Conclusions/Significance
A quantitative, easily-updated and flexible framework for prioritising diseases is presented here. The study identifies a possible future strategy for those diseases where significant knowledge gaps remain, as well as recognising those where global mapping programs have already made significant progress. For many conditions, potential shared epidemiological information has yet to be exploited.
Author Summary
Maps have long been used to not only visualise, but also to inform infectious disease control efforts, identify and predict areas of greatest risk of specific diseases, and better understand the epidemiology of disease over various spatial scales. In spite of the utilities of such outputs, globally comprehensive maps have been produced for only a handful of infectious diseases. Due to limited resources, it is necessary to define a framework to prioritise which diseases to consider mapping globally.

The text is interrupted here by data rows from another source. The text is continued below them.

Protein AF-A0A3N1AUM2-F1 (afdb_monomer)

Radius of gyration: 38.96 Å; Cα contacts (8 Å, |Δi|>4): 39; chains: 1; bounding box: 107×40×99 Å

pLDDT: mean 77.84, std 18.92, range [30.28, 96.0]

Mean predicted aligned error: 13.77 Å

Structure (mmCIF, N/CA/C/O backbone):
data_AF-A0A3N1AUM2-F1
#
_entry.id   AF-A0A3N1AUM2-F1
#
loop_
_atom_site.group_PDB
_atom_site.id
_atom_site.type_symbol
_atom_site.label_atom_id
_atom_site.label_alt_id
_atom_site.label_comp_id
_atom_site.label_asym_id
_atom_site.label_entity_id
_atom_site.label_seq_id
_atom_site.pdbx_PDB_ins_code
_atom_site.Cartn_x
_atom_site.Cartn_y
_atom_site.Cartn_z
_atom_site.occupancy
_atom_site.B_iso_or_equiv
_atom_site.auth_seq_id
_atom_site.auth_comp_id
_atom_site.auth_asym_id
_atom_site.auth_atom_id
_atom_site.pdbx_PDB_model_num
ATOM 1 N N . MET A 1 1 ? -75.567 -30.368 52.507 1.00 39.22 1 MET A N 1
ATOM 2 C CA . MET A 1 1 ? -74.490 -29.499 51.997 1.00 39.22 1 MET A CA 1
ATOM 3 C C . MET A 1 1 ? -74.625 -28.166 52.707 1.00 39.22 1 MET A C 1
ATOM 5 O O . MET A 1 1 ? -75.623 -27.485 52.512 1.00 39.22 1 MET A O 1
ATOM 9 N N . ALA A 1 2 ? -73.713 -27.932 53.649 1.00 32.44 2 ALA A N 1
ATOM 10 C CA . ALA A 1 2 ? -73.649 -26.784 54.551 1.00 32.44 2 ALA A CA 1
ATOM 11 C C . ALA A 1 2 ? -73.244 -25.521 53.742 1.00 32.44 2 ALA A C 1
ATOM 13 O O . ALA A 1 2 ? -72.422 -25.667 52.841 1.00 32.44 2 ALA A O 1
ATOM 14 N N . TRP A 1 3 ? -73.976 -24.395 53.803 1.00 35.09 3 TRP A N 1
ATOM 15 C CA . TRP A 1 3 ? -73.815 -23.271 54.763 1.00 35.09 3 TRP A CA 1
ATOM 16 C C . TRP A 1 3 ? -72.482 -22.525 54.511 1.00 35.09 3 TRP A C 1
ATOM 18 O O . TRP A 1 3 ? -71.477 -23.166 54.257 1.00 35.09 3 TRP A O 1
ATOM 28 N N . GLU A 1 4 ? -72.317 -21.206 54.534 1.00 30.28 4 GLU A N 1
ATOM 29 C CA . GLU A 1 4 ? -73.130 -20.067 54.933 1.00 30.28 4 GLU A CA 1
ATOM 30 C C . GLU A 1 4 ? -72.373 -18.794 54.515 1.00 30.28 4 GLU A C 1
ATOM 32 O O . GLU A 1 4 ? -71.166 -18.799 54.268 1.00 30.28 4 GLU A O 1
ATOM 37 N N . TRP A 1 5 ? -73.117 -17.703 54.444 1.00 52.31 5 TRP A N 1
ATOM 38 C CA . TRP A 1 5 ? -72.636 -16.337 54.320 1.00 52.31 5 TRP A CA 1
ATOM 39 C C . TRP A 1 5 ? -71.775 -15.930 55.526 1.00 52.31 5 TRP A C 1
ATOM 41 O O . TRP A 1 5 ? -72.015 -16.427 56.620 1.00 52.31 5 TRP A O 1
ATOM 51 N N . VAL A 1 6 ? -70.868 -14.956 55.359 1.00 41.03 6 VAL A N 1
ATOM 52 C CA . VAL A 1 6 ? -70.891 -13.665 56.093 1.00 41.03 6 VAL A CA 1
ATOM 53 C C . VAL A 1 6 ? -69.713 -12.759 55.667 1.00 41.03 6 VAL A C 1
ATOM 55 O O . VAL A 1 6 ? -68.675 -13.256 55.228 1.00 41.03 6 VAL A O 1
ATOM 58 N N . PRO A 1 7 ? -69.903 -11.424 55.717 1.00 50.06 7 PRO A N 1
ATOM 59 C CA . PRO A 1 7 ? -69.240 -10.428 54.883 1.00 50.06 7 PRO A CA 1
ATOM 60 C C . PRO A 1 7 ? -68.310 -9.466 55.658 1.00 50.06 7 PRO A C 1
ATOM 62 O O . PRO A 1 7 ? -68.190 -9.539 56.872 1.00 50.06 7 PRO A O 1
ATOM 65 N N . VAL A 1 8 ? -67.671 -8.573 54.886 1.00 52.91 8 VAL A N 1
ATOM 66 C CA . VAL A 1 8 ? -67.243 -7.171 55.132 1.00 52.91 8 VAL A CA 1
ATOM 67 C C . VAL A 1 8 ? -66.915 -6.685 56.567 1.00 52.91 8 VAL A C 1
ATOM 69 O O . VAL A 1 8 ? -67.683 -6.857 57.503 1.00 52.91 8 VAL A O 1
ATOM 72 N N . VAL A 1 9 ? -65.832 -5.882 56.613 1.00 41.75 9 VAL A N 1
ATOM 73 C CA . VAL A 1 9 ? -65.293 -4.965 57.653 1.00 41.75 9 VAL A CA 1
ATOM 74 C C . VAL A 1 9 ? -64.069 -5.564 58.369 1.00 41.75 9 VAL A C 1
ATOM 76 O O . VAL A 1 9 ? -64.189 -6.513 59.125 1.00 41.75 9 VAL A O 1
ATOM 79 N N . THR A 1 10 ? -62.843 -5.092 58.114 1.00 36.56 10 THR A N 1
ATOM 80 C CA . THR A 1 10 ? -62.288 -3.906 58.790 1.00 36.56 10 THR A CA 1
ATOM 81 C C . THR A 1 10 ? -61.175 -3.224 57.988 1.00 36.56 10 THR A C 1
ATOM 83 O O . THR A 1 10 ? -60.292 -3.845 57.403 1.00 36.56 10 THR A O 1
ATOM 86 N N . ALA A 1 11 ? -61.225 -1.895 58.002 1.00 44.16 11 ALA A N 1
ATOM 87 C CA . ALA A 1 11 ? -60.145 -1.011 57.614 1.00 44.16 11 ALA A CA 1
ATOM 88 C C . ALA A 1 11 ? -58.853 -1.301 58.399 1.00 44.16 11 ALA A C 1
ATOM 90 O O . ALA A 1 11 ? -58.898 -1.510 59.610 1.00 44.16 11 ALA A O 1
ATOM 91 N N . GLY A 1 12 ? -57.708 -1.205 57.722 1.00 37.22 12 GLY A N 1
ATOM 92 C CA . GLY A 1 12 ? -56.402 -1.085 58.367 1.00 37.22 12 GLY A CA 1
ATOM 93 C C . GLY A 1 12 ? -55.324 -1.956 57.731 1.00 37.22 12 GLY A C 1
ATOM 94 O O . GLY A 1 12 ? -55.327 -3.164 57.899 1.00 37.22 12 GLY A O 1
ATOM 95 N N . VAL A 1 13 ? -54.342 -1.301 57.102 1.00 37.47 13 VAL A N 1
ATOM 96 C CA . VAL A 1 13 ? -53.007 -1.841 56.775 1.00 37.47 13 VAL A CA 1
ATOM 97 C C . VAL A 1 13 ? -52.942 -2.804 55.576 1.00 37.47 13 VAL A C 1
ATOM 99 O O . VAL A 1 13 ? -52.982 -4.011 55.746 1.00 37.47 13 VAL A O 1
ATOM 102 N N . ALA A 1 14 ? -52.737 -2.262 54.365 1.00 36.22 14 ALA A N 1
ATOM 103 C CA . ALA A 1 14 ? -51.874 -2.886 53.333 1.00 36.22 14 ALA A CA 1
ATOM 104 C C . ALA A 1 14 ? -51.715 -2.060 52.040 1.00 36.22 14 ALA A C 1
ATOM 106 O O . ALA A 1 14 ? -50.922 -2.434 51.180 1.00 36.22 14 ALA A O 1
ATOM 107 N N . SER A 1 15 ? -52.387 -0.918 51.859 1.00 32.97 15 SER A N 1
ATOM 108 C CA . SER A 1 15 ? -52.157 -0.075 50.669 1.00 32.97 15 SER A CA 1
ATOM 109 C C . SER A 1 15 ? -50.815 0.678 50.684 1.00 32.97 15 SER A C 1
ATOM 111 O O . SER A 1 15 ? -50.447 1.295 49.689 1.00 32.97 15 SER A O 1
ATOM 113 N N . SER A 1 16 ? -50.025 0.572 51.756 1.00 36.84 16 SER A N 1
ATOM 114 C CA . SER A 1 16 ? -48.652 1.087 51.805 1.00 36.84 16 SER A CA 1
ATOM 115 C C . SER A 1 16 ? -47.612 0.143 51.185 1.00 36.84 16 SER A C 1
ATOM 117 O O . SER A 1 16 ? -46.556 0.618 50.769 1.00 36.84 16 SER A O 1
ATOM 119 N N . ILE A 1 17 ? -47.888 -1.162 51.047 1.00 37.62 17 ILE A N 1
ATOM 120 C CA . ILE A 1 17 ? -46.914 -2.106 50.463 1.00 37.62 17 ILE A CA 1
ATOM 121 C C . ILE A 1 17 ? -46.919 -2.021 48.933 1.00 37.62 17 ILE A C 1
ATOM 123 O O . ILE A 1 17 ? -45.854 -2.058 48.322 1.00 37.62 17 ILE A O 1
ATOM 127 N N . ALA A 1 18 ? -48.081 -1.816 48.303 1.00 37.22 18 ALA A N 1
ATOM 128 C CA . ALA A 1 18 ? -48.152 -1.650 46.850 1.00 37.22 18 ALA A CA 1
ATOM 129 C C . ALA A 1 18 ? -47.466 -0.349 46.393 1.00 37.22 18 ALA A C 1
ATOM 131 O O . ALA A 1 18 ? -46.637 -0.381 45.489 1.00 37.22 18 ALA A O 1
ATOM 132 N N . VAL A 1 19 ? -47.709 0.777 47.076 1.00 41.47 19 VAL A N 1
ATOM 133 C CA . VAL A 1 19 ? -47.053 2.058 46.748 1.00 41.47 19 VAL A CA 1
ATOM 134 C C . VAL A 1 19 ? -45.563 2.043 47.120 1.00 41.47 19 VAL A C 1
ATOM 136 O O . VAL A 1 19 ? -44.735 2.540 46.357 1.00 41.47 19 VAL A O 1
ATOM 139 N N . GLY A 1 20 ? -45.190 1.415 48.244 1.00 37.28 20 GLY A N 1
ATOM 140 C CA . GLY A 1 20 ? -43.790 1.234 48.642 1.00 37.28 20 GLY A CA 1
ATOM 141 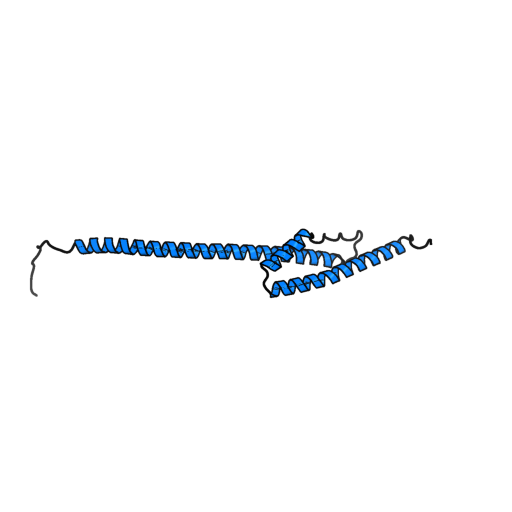C C . GLY A 1 20 ? -43.001 0.343 47.676 1.00 37.28 20 GLY A C 1
ATOM 142 O O . GLY A 1 20 ? -41.868 0.672 47.326 1.00 37.28 20 GLY A O 1
ATOM 143 N N . GLY A 1 21 ? -43.618 -0.734 47.180 1.00 41.56 21 GLY A N 1
ATOM 144 C CA . GLY A 1 21 ? -43.055 -1.620 46.159 1.00 41.56 21 GLY A CA 1
ATOM 145 C C . GLY A 1 21 ? -42.873 -0.931 44.805 1.00 41.56 21 GLY A C 1
ATOM 146 O O . GLY A 1 21 ? -41.842 -1.124 44.164 1.00 41.56 21 GLY A O 1
ATOM 147 N N . THR A 1 22 ? -43.803 -0.060 44.395 1.00 51.31 22 THR A N 1
ATOM 148 C CA . THR A 1 22 ? -43.661 0.739 43.166 1.00 51.31 22 THR A CA 1
ATOM 149 C C . THR A 1 22 ? -42.600 1.835 43.299 1.00 51.31 22 THR A C 1
ATOM 151 O O . THR A 1 22 ? -41.836 2.036 42.362 1.00 51.31 22 THR A O 1
ATOM 154 N N . LEU A 1 23 ? -42.473 2.510 44.449 1.00 51.56 23 LEU A N 1
ATOM 155 C CA . LEU A 1 23 ? -41.428 3.525 44.671 1.00 51.56 23 LEU A CA 1
ATOM 156 C C . LEU A 1 23 ? -40.024 2.914 44.797 1.00 51.56 23 LEU A C 1
ATOM 158 O O . LEU A 1 23 ? -39.072 3.444 44.221 1.00 51.56 23 LEU A O 1
ATOM 162 N N . LEU A 1 24 ? -39.879 1.784 45.497 1.00 52.28 24 LEU A N 1
ATOM 163 C CA . LEU A 1 24 ? -38.610 1.048 45.561 1.00 52.28 24 LEU A CA 1
ATOM 164 C C . LEU A 1 24 ? -38.267 0.402 44.213 1.00 52.28 24 LEU A C 1
ATOM 166 O O . LEU A 1 24 ? -37.113 0.465 43.791 1.00 52.28 24 LEU A O 1
ATOM 170 N N . GLY A 1 25 ? -39.259 -0.137 43.499 1.00 53.44 25 GLY A N 1
ATOM 171 C CA . GLY A 1 25 ? -39.108 -0.659 42.140 1.00 53.44 25 GLY A CA 1
ATOM 172 C C . GLY A 1 25 ? -38.731 0.421 41.123 1.00 53.44 25 GLY A C 1
ATOM 173 O O . GLY A 1 25 ? -37.842 0.197 40.309 1.00 53.44 25 GLY A O 1
ATOM 174 N N . ALA A 1 26 ? -39.313 1.621 41.212 1.00 56.44 26 ALA A N 1
ATOM 175 C CA . ALA A 1 26 ? -38.954 2.763 40.371 1.00 56.44 26 ALA A CA 1
ATOM 176 C C . ALA A 1 26 ? -37.528 3.258 40.658 1.00 56.44 26 ALA A C 1
ATOM 178 O O . ALA A 1 26 ? -36.778 3.560 39.732 1.00 56.44 26 ALA A O 1
ATOM 179 N N . ARG A 1 27 ? -37.106 3.284 41.929 1.00 57.22 27 ARG A N 1
ATOM 180 C CA . ARG A 1 27 ? -35.751 3.714 42.314 1.00 57.22 27 ARG A CA 1
ATOM 181 C C . ARG A 1 27 ? -34.679 2.683 41.937 1.00 57.22 27 ARG A C 1
ATOM 183 O O . ARG A 1 27 ? -33.616 3.060 41.449 1.00 57.22 27 ARG A O 1
ATOM 190 N N . MET A 1 28 ? -34.974 1.390 42.093 1.00 58.41 28 MET A N 1
ATOM 191 C CA . MET A 1 28 ? -34.118 0.293 41.617 1.00 58.41 28 MET A CA 1
ATOM 192 C C . MET A 1 28 ? -34.092 0.220 40.084 1.00 58.41 28 MET A C 1
ATOM 194 O O . MET A 1 28 ? -33.040 -0.034 39.500 1.00 58.41 28 MET A O 1
ATOM 198 N N . GLY A 1 29 ? -35.219 0.514 39.431 1.00 61.00 29 GLY A N 1
ATOM 199 C CA . GLY A 1 29 ? -35.342 0.635 37.982 1.00 61.00 29 GLY A CA 1
ATOM 200 C C . GLY A 1 29 ? -34.513 1.785 37.420 1.00 61.00 29 GLY A C 1
ATOM 201 O O . GLY A 1 29 ? -33.834 1.584 36.423 1.00 61.00 29 GLY A O 1
ATOM 202 N N . HIS A 1 30 ? -34.473 2.943 38.087 1.00 66.56 30 HIS A N 1
ATOM 203 C CA . HIS A 1 30 ? -33.618 4.065 37.685 1.00 66.56 30 HIS A CA 1
ATOM 204 C C . HIS A 1 30 ? -32.129 3.717 37.749 1.00 66.56 30 HIS A C 1
ATOM 206 O O . HIS A 1 30 ? -31.418 3.925 36.771 1.00 66.56 30 HIS A O 1
ATOM 212 N N . LEU A 1 31 ? -31.662 3.099 38.839 1.00 71.94 31 LEU A N 1
ATOM 213 C CA . LEU A 1 31 ? -30.263 2.667 38.946 1.00 71.94 31 LEU A CA 1
ATOM 214 C C . LEU A 1 31 ? -29.914 1.571 37.926 1.00 71.94 31 LEU A C 1
ATOM 216 O O . LEU A 1 31 ? -28.800 1.532 37.403 1.00 71.94 31 LEU A O 1
ATOM 220 N N . HIS A 1 32 ? -30.854 0.673 37.623 1.00 73.12 32 HIS A N 1
ATOM 221 C CA . HIS A 1 32 ? -30.664 -0.358 36.604 1.00 73.12 32 HIS A CA 1
ATOM 222 C C . HIS A 1 32 ? -30.679 0.228 35.184 1.00 73.12 32 HIS A C 1
ATOM 224 O O . HIS A 1 32 ? -29.835 -0.136 34.367 1.00 73.12 32 HIS A O 1
ATOM 230 N N . ALA A 1 33 ? -31.574 1.180 34.913 1.00 73.88 33 ALA A N 1
ATOM 231 C CA . ALA A 1 33 ? -31.668 1.901 33.650 1.00 73.88 33 ALA A CA 1
ATOM 232 C C . ALA A 1 33 ? -30.419 2.751 33.397 1.00 73.88 33 ALA A C 1
ATOM 234 O O . ALA A 1 33 ? -29.895 2.724 32.290 1.00 73.88 33 ALA A O 1
ATOM 235 N N . GLU A 1 34 ? -29.884 3.426 34.416 1.00 78.44 34 GLU A N 1
ATOM 236 C CA . GLU A 1 34 ? -28.617 4.159 34.324 1.00 78.44 34 GLU A CA 1
ATOM 237 C C . GLU A 1 34 ? -27.438 3.224 34.038 1.00 78.44 34 GLU A C 1
ATOM 239 O O . GLU A 1 34 ? -26.602 3.526 33.189 1.00 78.44 34 GLU A O 1
ATOM 244 N N . ARG A 1 35 ? -27.373 2.055 34.689 1.00 79.06 35 ARG A N 1
ATOM 245 C CA . ARG A 1 35 ? -26.326 1.055 34.414 1.00 79.06 35 ARG A CA 1
ATOM 246 C C . ARG A 1 35 ? -26.423 0.498 32.996 1.00 79.06 35 ARG A C 1
ATOM 248 O O . ARG A 1 35 ? -25.400 0.398 32.326 1.00 79.06 35 ARG A O 1
ATOM 255 N N . LEU A 1 36 ? -27.626 0.173 32.525 1.00 82.31 36 LEU A N 1
ATOM 256 C CA . LEU A 1 36 ? -27.867 -0.286 31.153 1.00 82.31 36 LEU A CA 1
ATOM 257 C C . LEU A 1 36 ? -27.560 0.801 30.124 1.00 82.31 36 LEU A C 1
ATOM 259 O O . LEU A 1 36 ? -26.928 0.509 29.114 1.00 82.31 36 LEU A O 1
ATOM 263 N N . ALA A 1 37 ? -27.964 2.045 30.380 1.00 82.31 37 ALA A N 1
ATOM 264 C CA . ALA A 1 37 ? -27.658 3.179 29.518 1.00 82.31 37 ALA A CA 1
ATOM 265 C C . ALA A 1 37 ? -26.144 3.413 29.442 1.00 82.31 37 ALA A C 1
ATOM 267 O O . ALA A 1 37 ? -25.598 3.515 28.349 1.00 82.31 37 ALA A O 1
ATOM 268 N N . ASN A 1 38 ? -25.442 3.394 30.578 1.00 86.31 38 ASN A N 1
ATOM 269 C CA . ASN A 1 38 ? -23.986 3.525 30.614 1.00 86.31 38 ASN A CA 1
ATOM 270 C C . ASN A 1 38 ? -23.277 2.358 29.914 1.00 86.31 38 ASN A C 1
ATOM 272 O O . ASN A 1 38 ? -22.339 2.593 29.157 1.00 86.31 38 ASN A O 1
ATOM 276 N N . ALA A 1 39 ? -23.735 1.119 30.111 1.00 84.88 39 ALA A N 1
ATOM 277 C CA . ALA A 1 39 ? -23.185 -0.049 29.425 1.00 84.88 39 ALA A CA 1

This paper outlines a framework which compares each disease’s global burden with its associated interest from the policy community in a data-driven manner which can be used to determine the relative priority of each condition. Malaria, HIV and TB are, unsurprisingly, ranked highest due to their considerable health burden, while the other priority diseases are dominated by neglected tropical diseases and vector-borne diseases. For some conditions, global mapping efforts are already in place, however, for many neglected conditions there still remains a need for high resolution spatial surveys.